Physician and public servant Dr. Raj Panjabi to speak at 2023 Gillings School Commencement
February 1, 2023
“We are not defined by the circumstances we face, but rather by how we respond to them. Public health gives us the tools we need to respond to the great challenges of the 21st century.” — Dr. Raj Panjabi
Recognized by TIME as one of the 100 Most Influential People in the World, Raj Panjabi, MD, MPH, is a physician, professor, epidemiologist, entrepreneur and public servant. He serves as special assistant to President Biden and senior director for global health security and biodefense at the White House National Security Council. In this role, he supports the president and the national security adviser in coordinating federal policy to prevent, prepare for, and respond to epidemics and pandemics.
At the Gillings School’s 2023 Commencement celebration on May 13, Panjabi will offer insights from these roles and from his experiences as a medical professor, the third United States Global Malaria Coordinator and CEO of the nonprofit Last Mile Health.
Panjabi’s grandparents were religious minorities in Sindh province (present day Pakistan). Due to the British Partition in 1947, they fled to Mumbai and Indore in India. A generation later, his parents migrated from India to West Africa.
“I was born in Monrovia, Liberia, where I lived until I was nine years old,” Panjabi shares. “When civil war broke out in 1989, my family abruptly evacuated to Sierra Leone on a military cargo plane. We were resettled in North Carolina because my parents had friends in High Point who were willing to take us in and help us rebuild.”
His parents both found jobs in retail clothing stores, and Panjabi’s “summer camp” each year consisted of learning to be an entrepreneur alongside his father in a shop where Snoop Dogg and Dr. Dre blasted on the speakers. After nearly a decade in the U.S., he was offered a full scholarship to attend UNC-Chapel Hill.
“I am so grateful to the public for financing my undergraduate education,” he says. “Without that support, I wouldn’t have been able to afford to go into public service. I also attribute my children to UNC, because I met my wife when we were both first-year students.”
Panjabi became a mentee of [the late] Dr. Alan Cross, who was a professor in both the School of Medicine and the School of Public Health. On Cross’s recommendation, Panjabi traveled to rural Alaska the summer after his junior year and worked with community health aides who had been trained to provide primary health care to their neighbors.
“That summer set me on my life course,” he says. “It’s the reason I started med school in 2002 — I wanted to build organizations like the one I witnessed there. As a refugee, I was moved by the commitment of those health workers to serve their own communities. They inspired me to return to Liberia to do the same.”
During medical school at UNC, he returned to Liberia multiple times and founded Last Mile Health. At the time, the post-war country had only 50 doctors to serve more than 4 million people. Panjabi worked to recruit and train community health teams and outreach nurses to decentralize HIV treatment and narrow the rural health gap; he also launched the nonprofit’s first clinic.
He flew back to Chapel Hill just days before his graduation in December 2007 and, in the following years, crossed the Atlantic regularly while completing his medical residency, teaching at Harvard Medical School, caring for patients at Mass General Brigham’s health care system and helping to expand Last Mile Health to work in rural areas across several countries in Africa.
In 2017, Last Mile Health launched the Community Health Academy. The Academy program partners with governments to design, digitize and deliver trainings for health workers to better serve patients and for health leaders to better manage community health systems. To date, thousands of people around the globe have enrolled.

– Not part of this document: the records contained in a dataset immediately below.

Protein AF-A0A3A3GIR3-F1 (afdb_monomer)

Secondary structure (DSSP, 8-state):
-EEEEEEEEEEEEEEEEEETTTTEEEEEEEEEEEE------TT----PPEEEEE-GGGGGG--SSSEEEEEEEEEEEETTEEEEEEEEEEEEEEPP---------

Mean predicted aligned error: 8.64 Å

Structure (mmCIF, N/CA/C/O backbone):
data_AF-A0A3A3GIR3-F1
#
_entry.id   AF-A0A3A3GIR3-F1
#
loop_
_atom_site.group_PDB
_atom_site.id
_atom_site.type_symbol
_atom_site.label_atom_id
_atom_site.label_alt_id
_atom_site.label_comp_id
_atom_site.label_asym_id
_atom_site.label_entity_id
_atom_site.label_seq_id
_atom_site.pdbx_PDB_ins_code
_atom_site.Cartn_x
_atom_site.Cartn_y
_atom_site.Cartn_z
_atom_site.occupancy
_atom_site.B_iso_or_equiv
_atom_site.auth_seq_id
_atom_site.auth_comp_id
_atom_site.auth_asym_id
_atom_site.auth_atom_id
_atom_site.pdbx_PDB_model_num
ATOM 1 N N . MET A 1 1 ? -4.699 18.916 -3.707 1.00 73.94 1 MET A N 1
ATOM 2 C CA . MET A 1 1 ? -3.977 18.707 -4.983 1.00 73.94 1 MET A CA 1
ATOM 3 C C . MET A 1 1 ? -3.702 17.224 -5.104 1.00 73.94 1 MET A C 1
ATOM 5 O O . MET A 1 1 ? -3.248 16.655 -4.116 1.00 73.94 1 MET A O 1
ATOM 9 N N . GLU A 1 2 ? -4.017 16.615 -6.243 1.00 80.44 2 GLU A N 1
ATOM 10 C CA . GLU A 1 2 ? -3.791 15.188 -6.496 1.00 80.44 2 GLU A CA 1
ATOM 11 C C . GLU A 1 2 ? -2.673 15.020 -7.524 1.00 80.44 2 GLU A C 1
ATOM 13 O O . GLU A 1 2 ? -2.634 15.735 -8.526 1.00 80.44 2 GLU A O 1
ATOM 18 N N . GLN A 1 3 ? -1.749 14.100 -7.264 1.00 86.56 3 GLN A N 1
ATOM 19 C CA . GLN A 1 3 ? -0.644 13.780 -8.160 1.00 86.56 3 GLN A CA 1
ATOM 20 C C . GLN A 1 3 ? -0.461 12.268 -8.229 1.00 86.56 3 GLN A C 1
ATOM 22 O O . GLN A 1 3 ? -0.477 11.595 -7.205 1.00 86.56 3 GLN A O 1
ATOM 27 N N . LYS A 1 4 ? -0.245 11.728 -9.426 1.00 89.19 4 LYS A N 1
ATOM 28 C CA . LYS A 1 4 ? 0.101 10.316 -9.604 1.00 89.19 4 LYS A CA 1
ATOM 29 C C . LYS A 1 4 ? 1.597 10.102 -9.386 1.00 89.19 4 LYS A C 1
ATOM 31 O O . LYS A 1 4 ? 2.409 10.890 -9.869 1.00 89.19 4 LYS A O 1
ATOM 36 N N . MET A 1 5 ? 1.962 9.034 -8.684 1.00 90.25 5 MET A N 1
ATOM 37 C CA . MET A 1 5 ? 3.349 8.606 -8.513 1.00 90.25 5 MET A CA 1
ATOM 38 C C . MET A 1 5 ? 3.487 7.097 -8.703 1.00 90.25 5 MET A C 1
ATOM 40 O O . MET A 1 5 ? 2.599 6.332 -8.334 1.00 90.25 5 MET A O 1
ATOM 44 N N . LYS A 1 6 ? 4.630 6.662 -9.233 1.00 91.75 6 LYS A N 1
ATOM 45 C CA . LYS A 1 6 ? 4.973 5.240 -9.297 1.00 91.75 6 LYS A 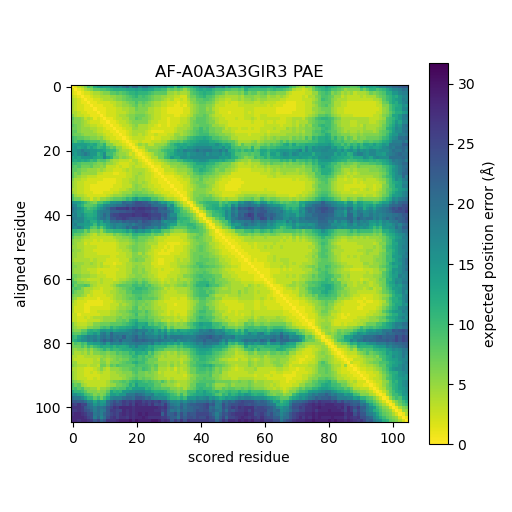CA 1
ATOM 46 C C . LYS A 1 6 ? 5.618 4.800 -7.987 1.00 91.75 6 LYS A C 1
ATOM 48 O O . LYS A 1 6 ? 6.523 5.461 -7.473 1.00 91.75 6 LYS A O 1
ATOM 53 N N . VAL A 1 7 ? 5.160 3.675 -7.457 1.00 91.62 7 VAL A N 1
ATOM 54 C CA . VAL A 1 7 ? 5.666 3.079 -6.220 1.00 91.62 7 VAL A CA 1
ATOM 55 C C . VAL A 1 7 ? 5.879 1.588 -6.403 1.00 91.62 7 VAL A C 1
ATOM 57 O O . VAL A 1 7 ? 5.145 0.943 -7.144 1.00 91.62 7 VAL A O 1
ATOM 60 N N . VAL A 1 8 ? 6.846 1.023 -5.688 1.00 92.00 8 VAL A N 1
ATOM 61 C CA . VAL A 1 8 ? 6.927 -0.431 -5.521 1.00 92.00 8 VAL A CA 1
ATOM 62 C C . VAL A 1 8 ? 6.210 -0.785 -4.231 1.00 92.00 8 VAL A C 1
ATOM 64 O O . VAL A 1 8 ? 6.636 -0.364 -3.155 1.00 92.00 8 VAL A O 1
ATOM 67 N N . VAL A 1 9 ? 5.127 -1.547 -4.331 1.00 92.94 9 VAL A N 1
ATOM 68 C CA . VAL A 1 9 ? 4.474 -2.150 -3.168 1.00 92.94 9 VAL A CA 1
ATOM 69 C C . VAL A 1 9 ? 5.265 -3.397 -2.800 1.00 92.94 9 VAL A C 1
ATOM 71 O O . VAL A 1 9 ? 5.506 -4.262 -3.638 1.00 92.94 9 VAL A O 1
ATOM 74 N N . LEU A 1 10 ? 5.701 -3.462 -1.546 1.00 92.06 10 LEU A N 1
ATOM 75 C CA . LEU A 1 10 ? 6.545 -4.530 -1.010 1.00 92.06 10 LEU A CA 1
ATOM 76 C C . LEU A 1 10 ? 5.731 -5.604 -0.290 1.00 92.06 10 LEU A C 1
ATOM 78 O O . LEU A 1 10 ? 6.126 -6.763 -0.256 1.00 92.06 10 LEU A O 1
ATOM 82 N N . GLY A 1 11 ? 4.617 -5.206 0.320 1.00 91.50 11 GLY A N 1
ATOM 83 C CA . GLY A 1 11 ? 3.799 -6.070 1.159 1.00 91.50 11 GLY A CA 1
ATOM 84 C C . GLY A 1 11 ? 2.511 -5.374 1.568 1.00 91.50 11 GLY A C 1
ATOM 85 O O . GLY A 1 11 ? 2.456 -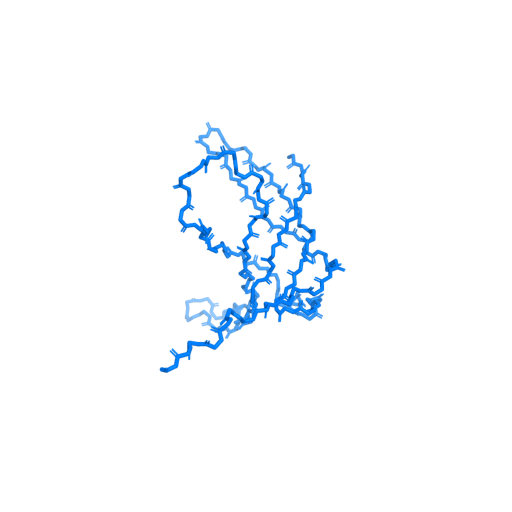4.145 1.632 1.00 91.50 11 GLY A O 1
ATOM 86 N N . ALA A 1 12 ? 1.491 -6.154 1.900 1.00 93.00 12 ALA A N 1
ATOM 87 C CA . ALA A 1 12 ? 0.307 -5.657 2.580 1.00 93.00 12 ALA A CA 1
ATOM 88 C C . ALA A 1 12 ? -0.141 -6.647 3.654 1.00 93.00 12 ALA A C 1
ATOM 90 O O . ALA A 1 12 ? 0.119 -7.845 3.555 1.00 93.00 12 ALA A O 1
ATOM 91 N N . SER A 1 13 ? -0.806 -6.148 4.690 1.00 92.81 13 SER A N 1
ATOM 92 C CA . SER A 1 13 ? -1.337 -6.965 5.782 1.00 92.81 13 SER A CA 1
ATOM 93 C C . SER A 1 13 ? -2.698 -6.444 6.218 1.00 92.81 13 SER A C 1
ATOM 95 O O . SER A 1 13 ? -2.910 -5.235 6.273 1.00 92.81 13 SER A O 1
ATOM 97 N N . ARG A 1 14 ? -3.621 -7.354 6.531 1.00 93.50 14 ARG A N 1
ATOM 98 C CA . ARG A 1 14 ? -4.912 -7.016 7.135 1.00 93.50 14 ARG A CA 1
ATOM 99 C C . ARG A 1 14 ? -4.816 -7.093 8.647 1.00 93.50 14 ARG A C 1
ATOM 101 O O . ARG A 1 14 ? -4.106 -7.945 9.178 1.00 93.50 14 ARG A O 1
ATOM 108 N N . TYR A 1 15 ? -5.564 -6.236 9.319 1.00 92.38 15 TYR A N 1
ATOM 109 C CA . TYR A 1 15 ? -5.777 -6.303 10.755 1.00 92.38 15 TYR A CA 1
ATOM 110 C C . TYR A 1 15 ? -7.264 -6.105 11.051 1.00 92.38 15 TYR A C 1
ATOM 112 O O . TYR A 1 15 ? -7.943 -5.358 10.349 1.00 92.38 15 TYR A O 1
ATOM 120 N N . ALA A 1 16 ? -7.746 -6.791 12.080 1.00 92.56 16 ALA A N 1
ATOM 121 C CA . ALA A 1 16 ? -9.074 -6.634 12.655 1.00 92.56 16 ALA A CA 1
ATOM 122 C C . ALA A 1 16 ? -8.951 -6.925 14.154 1.00 92.56 16 ALA A C 1
ATOM 124 O O . ALA A 1 16 ? -8.362 -7.940 14.533 1.00 92.56 16 ALA A O 1
ATOM 125 N N . PHE A 1 17 ? -9.406 -6.005 14.998 1.00 92.06 17 PHE A N 1
ATOM 126 C CA . PHE A 1 17 ? -9.410 -6.163 16.450 1.00 92.06 17 PHE A CA 1
ATOM 127 C C . PHE A 1 17 ? -10.528 -5.329 17.075 1.00 92.06 17 PHE A C 1
ATOM 129 O O . PHE A 1 17 ? -10.953 -4.324 16.513 1.00 92.06 17 PHE A O 1
ATOM 136 N N . GLU A 1 18 ? -10.997 -5.734 18.249 1.00 92.12 18 GLU A N 1
ATOM 137 C CA . GLU A 1 18 ? -12.016 -5.001 18.998 1.00 92.12 18 GLU A CA 1
ATOM 138 C C . GLU A 1 18 ? -11.366 -3.907 19.858 1.00 92.12 18 GLU A C 1
ATOM 140 O O . GLU A 1 18 ? -10.377 -4.149 20.554 1.00 92.12 18 GLU A O 1
ATOM 145 N N . ASP A 1 19 ? -11.900 -2.687 19.810 1.00 89.31 19 ASP A N 1
ATOM 146 C CA . ASP A 1 19 ? -11.495 -1.614 20.716 1.00 89.31 19 ASP A CA 1
ATOM 147 C C . ASP A 1 19 ? -12.171 -1.795 22.077 1.00 89.31 19 ASP A C 1
ATOM 149 O O . ASP A 1 19 ? -13.357 -1.504 22.238 1.00 89.31 19 ASP A O 1
ATOM 153 N N . GLU A 1 20 ? -11.389 -2.201 23.077 1.00 85.62 20 GLU A N 1
ATOM 154 C CA . GLU A 1 20 ? -11.838 -2.433 24.456 1.00 85.62 20 GLU A CA 1
ATOM 155 C C . GLU A 1 20 ? -12.568 -1.232 25.086 1.00 85.62 20 GLU A C 1
ATOM 157 O O . GLU A 1 20 ? -13.347 -1.402 26.022 1.00 85.62 20 GLU A O 1
ATOM 162 N N . LYS A 1 21 ? -12.335 -0.001 24.603 1.00 85.12 21 LYS A N 1
ATOM 163 C CA . LYS A 1 21 ? -12.973 1.205 25.155 1.00 85.12 21 LYS A CA 1
ATOM 164 C C . LYS A 1 21 ? -14.306 1.543 24.505 1.00 85.12 21 LYS A C 1
ATOM 166 O O . LYS A 1 21 ? -15.158 2.140 25.162 1.00 85.12 21 LYS A O 1
ATOM 171 N N . SER A 1 22 ? -14.464 1.247 23.218 1.00 84.31 22 SER A N 1
ATOM 172 C CA . SER A 1 22 ? -15.651 1.632 22.447 1.00 84.31 22 SER A CA 1
ATOM 173 C C . SER A 1 22 ? -16.537 0.452 22.047 1.00 84.31 22 SER A C 1
ATOM 175 O O . SER A 1 22 ? -17.664 0.684 21.606 1.00 84.31 22 SER A O 1
ATOM 177 N N . GLY A 1 23 ? -16.058 -0.788 22.213 1.00 82.88 23 GLY A N 1
ATOM 178 C CA . GLY A 1 23 ? -16.731 -2.015 21.776 1.00 82.88 23 GLY A CA 1
ATOM 179 C C . GLY A 1 23 ? -16.901 -2.095 20.257 1.00 82.88 23 GLY A C 1
ATOM 180 O O . GLY A 1 23 ? -17.776 -2.802 19.765 1.00 82.88 23 GLY A O 1
ATOM 181 N N . ARG A 1 24 ? -16.139 -1.294 19.501 1.00 87.00 24 ARG A N 1
ATOM 182 C CA . ARG A 1 24 ? -16.204 -1.247 18.038 1.00 87.00 24 ARG A CA 1
ATOM 183 C C . ARG A 1 24 ? -15.082 -2.079 17.448 1.00 87.00 24 ARG A C 1
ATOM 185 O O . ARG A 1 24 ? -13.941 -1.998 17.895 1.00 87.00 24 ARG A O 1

Over the years, Panjabi has served on several boards and advisory groups, including for the Skoll Foundation. In this capacity, he worked with Dr. Nancy Messonnier — now dean of the Gillings School — to reduce global health inequities in response to the COVID-19 pandemic.
These varied experiences inform Panjabi’s belief that the 21st century poses two great public health challenges: 1) Preparing for and preventing future pandemics; and 2) closing gaps in life expectancy, both within high-income countries and between high- and low-income countries.
“The first challenge may seem insurmountable — but recently, the U.S. government partnered with the Ugandan government and helped stop an Ebola outbreak in just about 100 days. Here at home, the COVID-19 vaccination campaign has saved an estimated 3 million lives (not to mention $1 trillion in health care costs). This shows what’s possible while reminding us there is still more work to be done to stop epidemics when and where they occur,” he says. “As for the life expectancy gap, especially between rural and urban populations, we already have proven solutions. At Last Mile Health, we decentralize care and bring health care to the people door-to-door — a community-based strategy that research shows decreases inequities and boosts the overall standard of care.”
These examples highlight the immense hope Panjabi finds in public health.
“I know graduates are already feeling the weight of the problems they will face in their careers,” he says. “As an immigrant, I deeply believe that we are not defined — as people or as professionals — by the circumstances we face, but rather by how we respond to them. A public health education gives us the tools we need to respond effectively, and now a whole new graduating class is prepared to fight for the health of all.”